The features of Amazon S3 include:

Object store model for storing, listing, and retrieving data.
Support for objects up to 5 terabytes, with many petabytes of data allowed in a single "bucket".
Data is stored in Amazon S3 in buckets which are stored in different AWS regions.
Buckets can be restricted to different users or IAM roles.

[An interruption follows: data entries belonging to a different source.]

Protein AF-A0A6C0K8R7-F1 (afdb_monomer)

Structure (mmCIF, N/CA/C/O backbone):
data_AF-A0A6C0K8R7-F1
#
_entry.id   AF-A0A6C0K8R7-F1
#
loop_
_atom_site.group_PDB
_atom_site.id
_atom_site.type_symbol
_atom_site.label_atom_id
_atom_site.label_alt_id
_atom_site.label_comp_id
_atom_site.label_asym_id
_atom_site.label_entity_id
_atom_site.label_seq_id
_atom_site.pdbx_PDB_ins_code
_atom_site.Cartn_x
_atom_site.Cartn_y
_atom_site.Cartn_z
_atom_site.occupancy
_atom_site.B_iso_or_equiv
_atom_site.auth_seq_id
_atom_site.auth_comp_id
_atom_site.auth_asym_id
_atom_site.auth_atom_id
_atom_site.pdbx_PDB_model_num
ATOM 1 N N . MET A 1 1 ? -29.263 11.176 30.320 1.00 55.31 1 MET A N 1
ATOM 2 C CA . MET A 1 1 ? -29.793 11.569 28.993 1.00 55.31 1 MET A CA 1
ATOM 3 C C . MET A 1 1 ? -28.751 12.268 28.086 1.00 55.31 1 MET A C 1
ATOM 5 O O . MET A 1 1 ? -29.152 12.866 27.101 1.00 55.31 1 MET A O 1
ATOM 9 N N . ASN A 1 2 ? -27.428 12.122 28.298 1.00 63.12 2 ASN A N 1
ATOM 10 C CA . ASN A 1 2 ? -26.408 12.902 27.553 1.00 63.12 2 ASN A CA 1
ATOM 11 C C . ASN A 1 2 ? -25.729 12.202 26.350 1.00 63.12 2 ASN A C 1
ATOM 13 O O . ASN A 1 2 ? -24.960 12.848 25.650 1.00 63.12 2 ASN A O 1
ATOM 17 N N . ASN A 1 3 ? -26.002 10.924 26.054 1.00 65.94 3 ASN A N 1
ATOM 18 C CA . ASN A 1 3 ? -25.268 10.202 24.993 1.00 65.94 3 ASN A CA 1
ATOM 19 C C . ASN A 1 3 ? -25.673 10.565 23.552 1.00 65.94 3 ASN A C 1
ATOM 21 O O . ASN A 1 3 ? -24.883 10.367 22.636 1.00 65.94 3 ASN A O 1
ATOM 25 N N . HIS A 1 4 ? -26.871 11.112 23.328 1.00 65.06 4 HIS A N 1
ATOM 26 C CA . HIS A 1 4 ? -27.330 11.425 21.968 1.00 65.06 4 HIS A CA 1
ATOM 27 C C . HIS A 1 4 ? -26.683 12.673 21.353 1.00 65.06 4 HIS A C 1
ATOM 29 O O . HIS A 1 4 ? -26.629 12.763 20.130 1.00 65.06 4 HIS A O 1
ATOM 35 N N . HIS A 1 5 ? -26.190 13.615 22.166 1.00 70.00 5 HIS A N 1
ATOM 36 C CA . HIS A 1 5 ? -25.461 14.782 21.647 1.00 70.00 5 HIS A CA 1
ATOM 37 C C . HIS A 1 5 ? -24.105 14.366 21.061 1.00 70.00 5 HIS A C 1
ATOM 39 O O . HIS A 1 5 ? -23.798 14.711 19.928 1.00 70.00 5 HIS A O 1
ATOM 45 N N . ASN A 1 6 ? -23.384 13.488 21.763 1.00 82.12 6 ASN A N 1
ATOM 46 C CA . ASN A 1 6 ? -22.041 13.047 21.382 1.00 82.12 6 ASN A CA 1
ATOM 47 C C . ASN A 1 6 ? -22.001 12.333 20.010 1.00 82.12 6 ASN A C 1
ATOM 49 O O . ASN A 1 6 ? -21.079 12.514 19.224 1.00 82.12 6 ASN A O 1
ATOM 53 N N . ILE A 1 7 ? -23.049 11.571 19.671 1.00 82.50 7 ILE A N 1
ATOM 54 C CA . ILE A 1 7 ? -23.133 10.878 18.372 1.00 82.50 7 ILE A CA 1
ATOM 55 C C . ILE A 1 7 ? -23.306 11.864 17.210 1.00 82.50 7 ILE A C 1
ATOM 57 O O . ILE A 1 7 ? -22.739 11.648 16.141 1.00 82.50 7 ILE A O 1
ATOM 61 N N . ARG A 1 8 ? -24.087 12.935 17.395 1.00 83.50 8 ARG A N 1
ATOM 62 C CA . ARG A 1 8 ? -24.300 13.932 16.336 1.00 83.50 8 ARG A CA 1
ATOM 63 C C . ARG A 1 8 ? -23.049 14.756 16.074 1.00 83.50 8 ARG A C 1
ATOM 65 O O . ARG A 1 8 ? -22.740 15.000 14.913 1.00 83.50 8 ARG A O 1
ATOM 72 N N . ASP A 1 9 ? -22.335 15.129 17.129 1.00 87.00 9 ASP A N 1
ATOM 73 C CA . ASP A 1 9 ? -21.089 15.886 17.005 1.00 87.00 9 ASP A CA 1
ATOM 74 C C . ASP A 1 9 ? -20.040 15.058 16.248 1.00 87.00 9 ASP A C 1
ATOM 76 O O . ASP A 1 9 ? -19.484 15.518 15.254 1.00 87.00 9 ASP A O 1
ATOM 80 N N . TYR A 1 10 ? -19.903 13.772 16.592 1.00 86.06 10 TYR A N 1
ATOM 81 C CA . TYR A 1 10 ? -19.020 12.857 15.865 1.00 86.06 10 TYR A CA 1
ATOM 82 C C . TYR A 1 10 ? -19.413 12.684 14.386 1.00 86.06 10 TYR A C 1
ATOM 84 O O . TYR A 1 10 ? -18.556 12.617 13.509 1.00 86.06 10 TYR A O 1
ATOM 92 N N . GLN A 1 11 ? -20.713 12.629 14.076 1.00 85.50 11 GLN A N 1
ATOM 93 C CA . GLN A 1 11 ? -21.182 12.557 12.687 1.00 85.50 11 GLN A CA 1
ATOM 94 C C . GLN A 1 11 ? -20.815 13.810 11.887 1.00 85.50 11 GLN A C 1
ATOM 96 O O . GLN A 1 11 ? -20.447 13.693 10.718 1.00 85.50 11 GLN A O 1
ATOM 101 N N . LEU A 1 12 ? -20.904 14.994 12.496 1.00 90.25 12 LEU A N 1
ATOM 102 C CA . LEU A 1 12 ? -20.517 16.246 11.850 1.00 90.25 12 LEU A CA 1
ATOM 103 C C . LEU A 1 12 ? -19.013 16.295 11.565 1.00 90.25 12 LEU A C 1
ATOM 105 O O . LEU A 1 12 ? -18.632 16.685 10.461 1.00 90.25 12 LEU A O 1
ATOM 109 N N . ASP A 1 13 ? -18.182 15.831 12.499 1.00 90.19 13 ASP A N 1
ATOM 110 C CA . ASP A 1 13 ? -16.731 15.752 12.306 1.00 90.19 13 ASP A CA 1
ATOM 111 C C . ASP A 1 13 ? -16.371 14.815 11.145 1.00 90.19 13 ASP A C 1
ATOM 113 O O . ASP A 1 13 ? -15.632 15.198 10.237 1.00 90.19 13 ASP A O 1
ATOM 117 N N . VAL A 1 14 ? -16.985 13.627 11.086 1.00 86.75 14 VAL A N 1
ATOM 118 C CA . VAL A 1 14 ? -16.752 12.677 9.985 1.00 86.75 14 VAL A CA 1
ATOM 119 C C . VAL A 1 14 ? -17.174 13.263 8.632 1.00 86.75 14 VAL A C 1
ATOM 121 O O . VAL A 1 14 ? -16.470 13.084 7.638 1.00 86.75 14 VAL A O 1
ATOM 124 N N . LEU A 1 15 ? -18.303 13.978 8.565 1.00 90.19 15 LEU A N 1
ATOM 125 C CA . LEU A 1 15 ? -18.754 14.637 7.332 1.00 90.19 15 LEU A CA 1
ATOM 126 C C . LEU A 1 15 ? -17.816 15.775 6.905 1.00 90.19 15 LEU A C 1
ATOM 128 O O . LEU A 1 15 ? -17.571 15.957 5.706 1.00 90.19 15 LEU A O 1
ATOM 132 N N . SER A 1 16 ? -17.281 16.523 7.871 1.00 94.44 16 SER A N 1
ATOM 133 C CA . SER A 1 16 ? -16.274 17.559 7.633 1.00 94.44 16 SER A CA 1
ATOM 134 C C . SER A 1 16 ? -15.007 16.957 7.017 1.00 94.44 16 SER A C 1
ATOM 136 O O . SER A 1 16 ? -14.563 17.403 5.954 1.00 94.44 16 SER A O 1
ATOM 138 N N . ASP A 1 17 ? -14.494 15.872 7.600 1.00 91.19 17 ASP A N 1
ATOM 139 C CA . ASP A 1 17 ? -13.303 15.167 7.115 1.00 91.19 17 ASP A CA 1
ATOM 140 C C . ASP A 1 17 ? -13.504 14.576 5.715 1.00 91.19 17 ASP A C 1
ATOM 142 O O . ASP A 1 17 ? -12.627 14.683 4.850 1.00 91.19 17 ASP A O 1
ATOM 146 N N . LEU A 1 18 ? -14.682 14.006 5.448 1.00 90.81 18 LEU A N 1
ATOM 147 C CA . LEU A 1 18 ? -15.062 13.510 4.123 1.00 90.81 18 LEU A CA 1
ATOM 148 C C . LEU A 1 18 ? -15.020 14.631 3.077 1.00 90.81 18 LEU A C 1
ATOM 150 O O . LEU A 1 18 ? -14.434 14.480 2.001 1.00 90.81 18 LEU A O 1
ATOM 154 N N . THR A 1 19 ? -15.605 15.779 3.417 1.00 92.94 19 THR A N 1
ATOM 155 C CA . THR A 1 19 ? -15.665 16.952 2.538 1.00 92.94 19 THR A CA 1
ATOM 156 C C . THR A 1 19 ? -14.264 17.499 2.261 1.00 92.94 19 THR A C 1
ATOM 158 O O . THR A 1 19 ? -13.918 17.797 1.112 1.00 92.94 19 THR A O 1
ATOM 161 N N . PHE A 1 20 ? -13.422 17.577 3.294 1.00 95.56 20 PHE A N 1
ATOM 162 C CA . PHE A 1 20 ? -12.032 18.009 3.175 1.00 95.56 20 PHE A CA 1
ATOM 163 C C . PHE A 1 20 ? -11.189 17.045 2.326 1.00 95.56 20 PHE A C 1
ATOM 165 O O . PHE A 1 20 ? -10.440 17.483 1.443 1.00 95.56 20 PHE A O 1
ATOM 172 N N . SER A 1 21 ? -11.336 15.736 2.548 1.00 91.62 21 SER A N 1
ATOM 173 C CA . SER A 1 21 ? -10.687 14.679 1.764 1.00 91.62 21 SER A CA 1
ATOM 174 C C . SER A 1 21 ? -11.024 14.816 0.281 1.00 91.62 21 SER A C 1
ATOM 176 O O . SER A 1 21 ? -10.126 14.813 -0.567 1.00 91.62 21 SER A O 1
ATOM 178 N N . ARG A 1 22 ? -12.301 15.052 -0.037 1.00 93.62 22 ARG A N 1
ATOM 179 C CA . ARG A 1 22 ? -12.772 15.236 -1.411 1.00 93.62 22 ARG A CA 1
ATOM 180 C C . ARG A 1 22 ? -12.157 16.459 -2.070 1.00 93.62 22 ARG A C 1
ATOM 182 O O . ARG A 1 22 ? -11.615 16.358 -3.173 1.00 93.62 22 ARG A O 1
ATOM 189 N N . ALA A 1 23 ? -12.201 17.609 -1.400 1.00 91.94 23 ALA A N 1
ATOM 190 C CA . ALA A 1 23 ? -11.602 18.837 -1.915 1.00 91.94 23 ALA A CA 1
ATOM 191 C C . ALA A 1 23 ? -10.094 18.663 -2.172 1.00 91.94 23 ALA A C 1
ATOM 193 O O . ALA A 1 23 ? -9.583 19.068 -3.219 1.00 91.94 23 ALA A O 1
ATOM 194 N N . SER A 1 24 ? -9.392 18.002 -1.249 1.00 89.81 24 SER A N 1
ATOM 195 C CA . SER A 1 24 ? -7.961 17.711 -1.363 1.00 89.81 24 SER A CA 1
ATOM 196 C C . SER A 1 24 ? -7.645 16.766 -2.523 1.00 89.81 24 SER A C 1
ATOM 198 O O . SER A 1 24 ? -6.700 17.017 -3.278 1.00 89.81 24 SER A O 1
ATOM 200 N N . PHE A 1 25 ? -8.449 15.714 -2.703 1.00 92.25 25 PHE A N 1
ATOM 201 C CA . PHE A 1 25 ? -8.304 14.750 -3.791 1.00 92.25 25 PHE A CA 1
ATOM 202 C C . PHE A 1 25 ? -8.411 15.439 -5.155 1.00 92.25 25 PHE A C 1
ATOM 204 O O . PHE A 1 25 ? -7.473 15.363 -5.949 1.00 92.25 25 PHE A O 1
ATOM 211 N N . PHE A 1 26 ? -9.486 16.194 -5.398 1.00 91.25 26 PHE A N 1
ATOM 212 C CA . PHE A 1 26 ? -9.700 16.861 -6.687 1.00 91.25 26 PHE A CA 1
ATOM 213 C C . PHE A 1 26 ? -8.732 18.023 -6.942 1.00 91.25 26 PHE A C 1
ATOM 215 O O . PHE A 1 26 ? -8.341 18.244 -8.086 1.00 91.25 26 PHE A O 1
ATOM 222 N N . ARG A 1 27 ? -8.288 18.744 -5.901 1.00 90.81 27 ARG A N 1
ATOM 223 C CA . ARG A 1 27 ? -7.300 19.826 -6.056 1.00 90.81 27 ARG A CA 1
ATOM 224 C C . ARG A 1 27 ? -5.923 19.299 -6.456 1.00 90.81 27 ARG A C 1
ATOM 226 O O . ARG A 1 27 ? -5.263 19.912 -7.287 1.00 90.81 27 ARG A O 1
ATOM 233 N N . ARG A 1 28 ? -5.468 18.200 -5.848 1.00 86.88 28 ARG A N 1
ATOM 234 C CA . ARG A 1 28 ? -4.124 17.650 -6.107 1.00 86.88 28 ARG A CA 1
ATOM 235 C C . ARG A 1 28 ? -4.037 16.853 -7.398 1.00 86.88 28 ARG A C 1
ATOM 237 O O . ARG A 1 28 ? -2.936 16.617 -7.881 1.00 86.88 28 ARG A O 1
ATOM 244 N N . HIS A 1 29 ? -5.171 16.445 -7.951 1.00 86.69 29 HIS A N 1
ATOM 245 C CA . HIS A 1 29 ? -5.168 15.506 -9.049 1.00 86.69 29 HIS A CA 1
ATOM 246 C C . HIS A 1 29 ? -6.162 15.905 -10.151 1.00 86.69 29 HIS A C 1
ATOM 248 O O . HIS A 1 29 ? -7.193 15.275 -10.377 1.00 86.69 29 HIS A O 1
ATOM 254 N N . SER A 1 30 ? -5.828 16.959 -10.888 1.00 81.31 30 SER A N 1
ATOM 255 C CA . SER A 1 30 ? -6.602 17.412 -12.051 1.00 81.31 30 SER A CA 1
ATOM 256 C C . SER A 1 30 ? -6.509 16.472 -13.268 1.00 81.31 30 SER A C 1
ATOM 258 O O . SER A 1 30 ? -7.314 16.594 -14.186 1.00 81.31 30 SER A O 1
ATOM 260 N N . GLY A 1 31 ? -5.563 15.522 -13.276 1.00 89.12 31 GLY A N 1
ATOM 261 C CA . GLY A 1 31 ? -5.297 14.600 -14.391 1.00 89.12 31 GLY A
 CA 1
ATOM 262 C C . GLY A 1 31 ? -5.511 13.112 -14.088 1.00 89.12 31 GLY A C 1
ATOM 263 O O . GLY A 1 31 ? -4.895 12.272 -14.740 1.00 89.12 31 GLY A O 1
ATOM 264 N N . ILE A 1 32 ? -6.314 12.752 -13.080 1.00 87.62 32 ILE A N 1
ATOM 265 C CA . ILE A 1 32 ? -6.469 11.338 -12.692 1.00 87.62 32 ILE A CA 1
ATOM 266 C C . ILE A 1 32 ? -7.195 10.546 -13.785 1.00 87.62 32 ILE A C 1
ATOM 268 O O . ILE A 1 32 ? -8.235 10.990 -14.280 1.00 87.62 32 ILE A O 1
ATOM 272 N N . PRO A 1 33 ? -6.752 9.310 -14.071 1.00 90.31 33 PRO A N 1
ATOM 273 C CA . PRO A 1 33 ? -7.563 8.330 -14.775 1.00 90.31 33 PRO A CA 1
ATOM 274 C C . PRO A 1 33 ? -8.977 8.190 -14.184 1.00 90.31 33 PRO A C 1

Data stored in an Amazon S3 bucket is billed based on the size of data how long it is stored, and on operations accessing this data. In addition, you are billed when you transfer data between regions:
- Data transfers between an Amazon S3 bucket and a cluster running in the same region are free of download charges (except in the special case of buckets in which data is served on a user-pays basis).
- Data downloaded from an Amazon S3 bucket located outside the region in which the bucket is hosted is billed per megabyte.
- Data downloaded from an Amazon S3 bucket to any host over the internet is also billed per-Megabyte.
Data stored in Amazon S3 can be backed up with Amazon Glacier.

The Hadoop client to S3, called "S3A", makes the contents of a bucket appear like a filesystem, with directories, files in the directories, and operations on directories and files. As a result, applications which can work with data stored in HDFS can also work with data stored in S3. However, since S3 is an object store, it has certain limitations that you should be aware of.